The Night is Darkest Before the Dawn: Night on Bald Mountain and Ave Maria
An ancient Russian legend about a demon, Chernobog, who orchestrates a frightening nocturnal revel inspired Mussorgsky to compose Night on Bald Mountain, a tone poem. A pencil sketch by Swiss artist Albert Hurter served as the basis for the monstrous creature atop a mountain. From the cap of Bald Mountain, the Chernobog unfolds his wings and summons the ascent of the underworld. But the sounds of the church bells in the village “disperse the Spirits of Darkness” and cue Ave Maria. The final image shows the sun rising– a symbol of hope.
An artistic achievement no doubt for its ingenuity and groundbreaking animation, Fantasia was the first film to use stereophonic sound.
The creators wanted the audience to experience the music as if they were listening to it live.
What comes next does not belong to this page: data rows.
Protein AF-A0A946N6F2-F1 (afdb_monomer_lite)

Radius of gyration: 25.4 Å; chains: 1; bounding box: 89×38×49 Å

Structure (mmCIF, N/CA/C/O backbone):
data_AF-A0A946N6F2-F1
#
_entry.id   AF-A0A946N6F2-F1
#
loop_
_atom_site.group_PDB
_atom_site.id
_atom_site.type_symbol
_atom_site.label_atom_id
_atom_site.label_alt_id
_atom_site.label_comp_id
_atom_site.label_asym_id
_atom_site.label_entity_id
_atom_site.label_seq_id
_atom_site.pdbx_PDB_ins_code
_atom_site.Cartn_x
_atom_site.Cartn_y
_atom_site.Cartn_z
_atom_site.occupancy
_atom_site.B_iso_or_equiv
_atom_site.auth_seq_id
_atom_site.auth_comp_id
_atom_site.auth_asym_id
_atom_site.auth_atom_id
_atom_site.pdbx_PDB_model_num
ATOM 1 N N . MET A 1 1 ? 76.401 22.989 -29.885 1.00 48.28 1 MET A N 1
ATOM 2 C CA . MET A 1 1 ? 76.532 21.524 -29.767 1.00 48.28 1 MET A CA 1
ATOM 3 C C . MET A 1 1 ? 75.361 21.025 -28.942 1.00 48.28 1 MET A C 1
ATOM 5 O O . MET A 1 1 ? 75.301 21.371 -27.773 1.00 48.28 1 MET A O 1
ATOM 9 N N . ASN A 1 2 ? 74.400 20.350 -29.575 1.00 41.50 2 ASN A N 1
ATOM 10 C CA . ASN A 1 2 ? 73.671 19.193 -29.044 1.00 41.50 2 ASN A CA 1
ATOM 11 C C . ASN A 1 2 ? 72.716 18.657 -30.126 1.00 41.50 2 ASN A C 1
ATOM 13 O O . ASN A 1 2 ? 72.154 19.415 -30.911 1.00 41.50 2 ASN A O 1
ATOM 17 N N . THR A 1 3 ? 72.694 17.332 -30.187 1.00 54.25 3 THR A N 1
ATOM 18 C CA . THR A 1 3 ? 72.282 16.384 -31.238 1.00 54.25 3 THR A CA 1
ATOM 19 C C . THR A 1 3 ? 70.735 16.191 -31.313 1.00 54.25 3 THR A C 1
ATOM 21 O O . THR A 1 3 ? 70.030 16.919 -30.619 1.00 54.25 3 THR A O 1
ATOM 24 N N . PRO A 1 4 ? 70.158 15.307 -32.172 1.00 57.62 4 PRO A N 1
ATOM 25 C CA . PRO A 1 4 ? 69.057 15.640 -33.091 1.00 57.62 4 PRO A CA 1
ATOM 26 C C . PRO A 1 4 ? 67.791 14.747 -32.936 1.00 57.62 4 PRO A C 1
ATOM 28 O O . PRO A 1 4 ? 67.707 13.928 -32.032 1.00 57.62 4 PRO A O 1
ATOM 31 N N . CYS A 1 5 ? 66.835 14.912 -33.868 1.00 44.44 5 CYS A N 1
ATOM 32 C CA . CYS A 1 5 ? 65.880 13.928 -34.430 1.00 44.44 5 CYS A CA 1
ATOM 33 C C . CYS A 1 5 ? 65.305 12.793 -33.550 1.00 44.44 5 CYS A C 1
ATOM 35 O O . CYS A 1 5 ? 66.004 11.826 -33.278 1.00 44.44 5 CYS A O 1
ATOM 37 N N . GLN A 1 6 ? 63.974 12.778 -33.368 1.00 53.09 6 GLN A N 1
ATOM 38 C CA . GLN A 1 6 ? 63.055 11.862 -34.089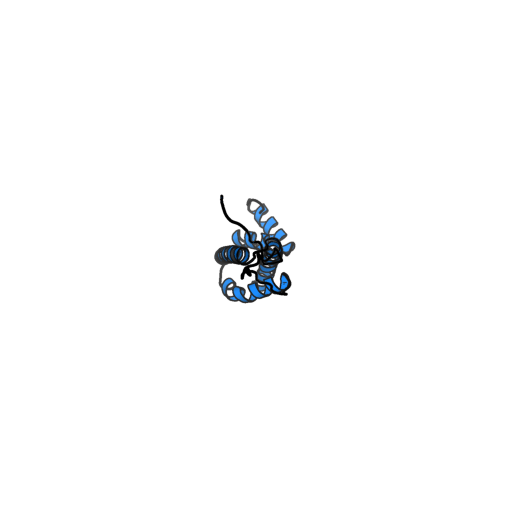 1.00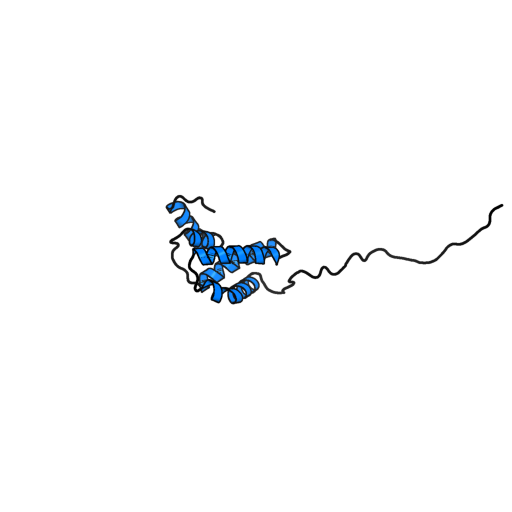 53.09 6 GLN A CA 1
ATOM 39 C C . GLN A 1 6 ? 61.568 12.120 -33.737 1.00 53.09 6 GLN A C 1
ATOM 41 O O . GLN A 1 6 ? 61.257 12.331 -32.567 1.00 53.09 6 GLN A O 1
ATOM 46 N N . PRO A 1 7 ? 60.637 12.046 -34.713 1.00 56.97 7 PRO A N 1
ATOM 47 C CA . PRO A 1 7 ? 59.203 11.881 -34.465 1.00 56.97 7 PRO A CA 1
ATOM 48 C C . PRO A 1 7 ? 58.665 10.483 -34.859 1.00 56.97 7 PRO A C 1
ATOM 50 O O . PRO A 1 7 ? 59.308 9.764 -35.625 1.00 56.97 7 PRO A O 1
ATOM 53 N N . ALA A 1 8 ? 57.422 10.218 -34.412 1.00 49.72 8 ALA A N 1
ATOM 54 C CA . ALA A 1 8 ? 56.468 9.128 -34.732 1.00 49.72 8 ALA A CA 1
ATOM 55 C C . ALA A 1 8 ? 56.569 7.853 -33.850 1.00 49.72 8 ALA A C 1
ATOM 57 O O . ALA A 1 8 ? 57.684 7.438 -33.545 1.00 49.72 8 ALA A O 1
ATOM 58 N N . PRO A 1 9 ? 55.442 7.221 -33.426 1.00 50.12 9 PRO A N 1
ATOM 59 C CA . PRO A 1 9 ? 54.285 6.917 -34.280 1.00 50.12 9 PRO A CA 1
ATOM 60 C C . PRO A 1 9 ? 52.892 7.134 -33.649 1.00 50.12 9 PRO A C 1
ATOM 62 O O . PRO A 1 9 ? 52.742 7.266 -32.441 1.00 50.12 9 PRO A O 1
ATOM 65 N N . GLY A 1 10 ? 51.860 7.047 -34.493 1.00 39.47 10 GLY A N 1
ATOM 66 C CA . GLY A 1 10 ? 50.579 6.472 -34.074 1.00 39.47 10 GLY A CA 1
ATOM 67 C C . GLY A 1 10 ? 49.389 7.421 -34.109 1.00 39.47 10 GLY A C 1
ATOM 68 O O . GLY A 1 10 ? 49.202 8.253 -33.230 1.00 39.47 10 GLY A O 1
ATOM 69 N N . SER A 1 11 ? 48.557 7.241 -35.127 1.00 44.81 11 SER A N 1
ATOM 70 C CA . SER A 1 11 ? 47.224 7.819 -35.253 1.00 44.81 11 SER A CA 1
ATOM 71 C C . SER A 1 11 ? 46.238 7.234 -34.229 1.00 44.81 11 SER A C 1
ATOM 73 O O . SER A 1 11 ? 46.153 6.016 -34.147 1.00 44.81 11 SER A O 1
ATOM 75 N N . ALA A 1 12 ? 45.444 8.124 -33.608 1.00 47.84 12 ALA A N 1
ATOM 76 C CA . ALA A 1 12 ? 44.007 8.021 -33.256 1.00 47.84 12 ALA A CA 1
ATOM 77 C C . ALA A 1 12 ? 43.494 6.863 -32.351 1.00 47.84 12 ALA A C 1
ATOM 79 O O . ALA A 1 12 ? 44.140 5.829 -32.241 1.00 47.84 12 ALA A O 1
ATOM 80 N N . PRO A 1 13 ? 42.253 6.932 -31.815 1.00 49.59 13 PRO A N 1
ATOM 81 C CA . PRO A 1 13 ? 41.446 8.074 -31.375 1.00 49.59 13 PRO A CA 1
ATOM 82 C C . PRO A 1 13 ? 41.030 7.973 -29.887 1.00 49.59 13 PRO A C 1
ATOM 84 O O . PRO A 1 13 ? 41.239 6.974 -29.204 1.00 49.59 13 PRO A O 1
ATOM 87 N N . SER A 1 14 ? 40.404 9.050 -29.412 1.00 54.28 14 SER A N 1
ATOM 88 C CA . SER A 1 14 ? 39.607 9.135 -28.188 1.00 54.28 14 SER A CA 1
ATOM 89 C C . SER A 1 14 ? 38.456 8.116 -28.123 1.00 54.28 14 SER A C 1
ATOM 91 O O . SER A 1 14 ? 37.962 7.665 -29.152 1.00 54.28 14 SER A O 1
ATOM 93 N N . HIS A 1 15 ? 37.949 7.953 -26.897 1.00 51.06 15 HIS A N 1
ATOM 94 C CA . HIS A 1 15 ? 36.704 7.300 -26.463 1.00 51.06 15 HIS A CA 1
ATOM 95 C C . HIS A 1 15 ? 36.781 5.810 -26.125 1.00 51.06 15 HIS A C 1
ATOM 97 O O . HIS A 1 15 ? 37.108 4.958 -26.940 1.00 51.06 15 HIS A O 1
ATOM 103 N N . GLY A 1 16 ? 36.418 5.538 -24.874 1.00 40.69 16 GLY A N 1
ATOM 104 C CA . GLY A 1 16 ? 36.254 4.208 -24.307 1.00 40.69 16 GLY A CA 1
ATOM 105 C C . GLY A 1 16 ? 36.175 4.244 -22.783 1.00 40.69 16 GLY A C 1
ATOM 106 O O . GLY A 1 16 ? 36.695 3.348 -22.128 1.00 40.69 16 GLY A O 1
ATOM 107 N N . SER A 1 17 ? 35.592 5.303 -22.207 1.00 53.62 17 SER A N 1
ATOM 108 C CA . SER A 1 17 ? 35.049 5.221 -20.853 1.00 53.62 17 SER A CA 1
ATOM 109 C C . SER A 1 17 ? 33.742 4.469 -20.976 1.00 53.62 17 SER A C 1
ATOM 111 O O . SER A 1 17 ? 32.745 5.090 -21.299 1.00 53.62 17 SER A O 1
ATOM 113 N N . GLU A 1 18 ? 33.766 3.161 -20.775 1.00 45.44 18 GLU A N 1
ATOM 114 C CA . GLU A 1 18 ? 32.574 2.358 -20.506 1.00 45.44 18 GLU A CA 1
ATOM 115 C C . GLU A 1 18 ? 33.064 1.029 -19.935 1.00 45.44 18 GLU A C 1
ATOM 117 O O . GLU A 1 18 ? 33.242 0.027 -20.624 1.00 45.44 18 GLU A O 1
ATOM 122 N N . GLY A 1 19 ? 33.369 1.050 -18.637 1.00 43.56 19 GLY A N 1
ATOM 123 C CA . GLY A 1 19 ? 33.243 -0.178 -17.867 1.00 43.56 19 GLY A CA 1
ATOM 124 C C . GLY A 1 19 ? 31.757 -0.540 -17.861 1.00 43.56 19 GLY A C 1
ATOM 125 O O . GLY A 1 19 ? 30.946 0.362 -17.627 1.00 43.56 19 GLY A O 1
ATOM 126 N N . PRO A 1 20 ? 31.368 -1.795 -18.131 1.00 45.00 20 PRO A N 1
ATOM 127 C CA . PRO A 1 20 ? 29.986 -2.192 -17.938 1.00 45.00 20 PRO A CA 1
ATOM 128 C C . PRO A 1 20 ? 29.686 -2.044 -16.444 1.00 45.00 20 PRO A C 1
ATOM 130 O O . PRO A 1 20 ? 30.232 -2.766 -15.611 1.00 45.00 20 PRO A O 1
ATOM 133 N N . SER A 1 21 ? 28.877 -1.037 -16.102 1.00 47.22 21 SER A N 1
ATOM 134 C CA . SER A 1 21 ? 28.222 -0.969 -14.799 1.00 47.22 21 SER A CA 1
ATOM 135 C C . SER A 1 21 ? 27.209 -2.098 -14.773 1.00 47.22 21 SER A C 1
ATOM 137 O O . SER A 1 21 ? 26.095 -1.986 -15.272 1.00 47.22 21 SER A O 1
ATOM 139 N N . GLU A 1 22 ? 27.662 -3.228 -14.257 1.00 48.47 22 GLU A N 1
ATOM 140 C CA . GLU A 1 22 ? 26.881 -4.427 -14.023 1.00 48.47 22 GLU A CA 1
ATOM 141 C C . GLU A 1 22 ? 25.971 -4.182 -12.811 1.00 48.47 22 GLU A C 1
ATOM 143 O O . GLU A 1 22 ? 26.281 -4.588 -11.698 1.00 48.47 22 GLU A O 1
ATOM 148 N N . ALA A 1 23 ? 24.899 -3.414 -13.003 1.00 54.03 23 ALA A N 1
ATOM 149 C CA . ALA A 1 23 ? 23.759 -3.343 -12.090 1.00 54.03 23 ALA A CA 1
ATOM 150 C C . ALA A 1 23 ? 22.656 -2.495 -12.724 1.00 54.03 23 ALA A C 1
ATOM 152 O O . ALA A 1 23 ? 22.568 -1.291 -12.498 1.00 54.03 23 ALA A O 1
ATOM 153 N N . THR A 1 24 ? 21.798 -3.105 -13.530 1.00 44.66 24 THR A N 1
ATOM 154 C CA . THR A 1 24 ? 20.430 -2.605 -13.678 1.00 44.66 24 THR A CA 1
ATOM 155 C C . THR A 1 24 ? 19.586 -3.745 -14.194 1.00 44.66 24 THR A C 1
ATOM 157 O O . THR A 1 24 ? 19.947 -4.399 -15.168 1.00 44.66 24 THR A O 1
ATOM 160 N N . HIS A 1 25 ? 18.512 -4.048 -13.478 1.00 53.12 25 HIS A N 1
ATOM 161 C CA . HIS A 1 25 ? 17.544 -5.065 -13.846 1.00 53.12 25 HIS A CA 1
ATOM 162 C C . HIS A 1 25 ? 16.830 -4.600 -15.126 1.00 53.12 25 HIS A C 1
ATOM 164 O O . HIS A 1 25 ? 15.769 -3.989 -15.068 1.00 53.12 25 HIS A O 1
ATOM 170 N N . ASP A 1 26 ? 17.469 -4.825 -16.275 1.00 49.75 26 ASP A N 1
ATOM 171 C CA . ASP A 1 26 ? 16.964 -4.579 -17.628 1.00 49.75 26 ASP A CA 1
ATOM 172 C C . ASP A 1 26 ? 15.921 -5.667 -17.945 1.00 49.75 26 ASP A C 1
ATOM 174 O O . ASP A 1 26 ? 16.084 -6.533 -18.805 1.00 49.75 26 ASP A O 1
ATOM 178 N N . SER A 1 27 ? 14.878 -5.723 -17.120 1.00 58.50 27 SER A N 1
ATOM 179 C CA . SER A 1 27 ? 13.756 -6.620 -17.335 1.00 58.50 27 SER A CA 1
ATOM 180 C C . SER A 1 27 ? 12.871 -5.973 -18.386 1.00 58.50 27 SER A C 1
ATOM 182 O O . SER A 1 27 ? 12.331 -4.894 -18.167 1.00 58.50 27 SER A O 1
ATOM 184 N N . HIS A 1 28 ? 12.667 -6.656 -19.512 1.00 72.50 28 HIS A N 1
ATOM 185 C CA . HIS A 1 28 ? 11.694 -6.303 -20.559 1.00 72.50 28 HIS A CA 1
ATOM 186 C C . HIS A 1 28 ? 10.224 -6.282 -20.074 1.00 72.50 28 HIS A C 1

Thus, the theaters able to house the film were few and the costs were high. The original intent was to turn Fantasia into a roadshow that would hold a permanent place in the lives of theater-goers. The idea was to create an experience that audiences would return to year after year. The ambitious nature of the project was too great financially to maintain. There were even talks of using olfactory design in the theater during the film–particularly incense during the Ave Maria. Also, the length of the film was considered problematic, which resulted in a shortened version of the spectacle to be released.
The “failure” of its initial release weighed heavy on Walt Disney but it was short-lived, relatively speaking. Fantasia proved to be a timeless psychedelic masterpiece and one of the most important and daringly bold animated features of all time.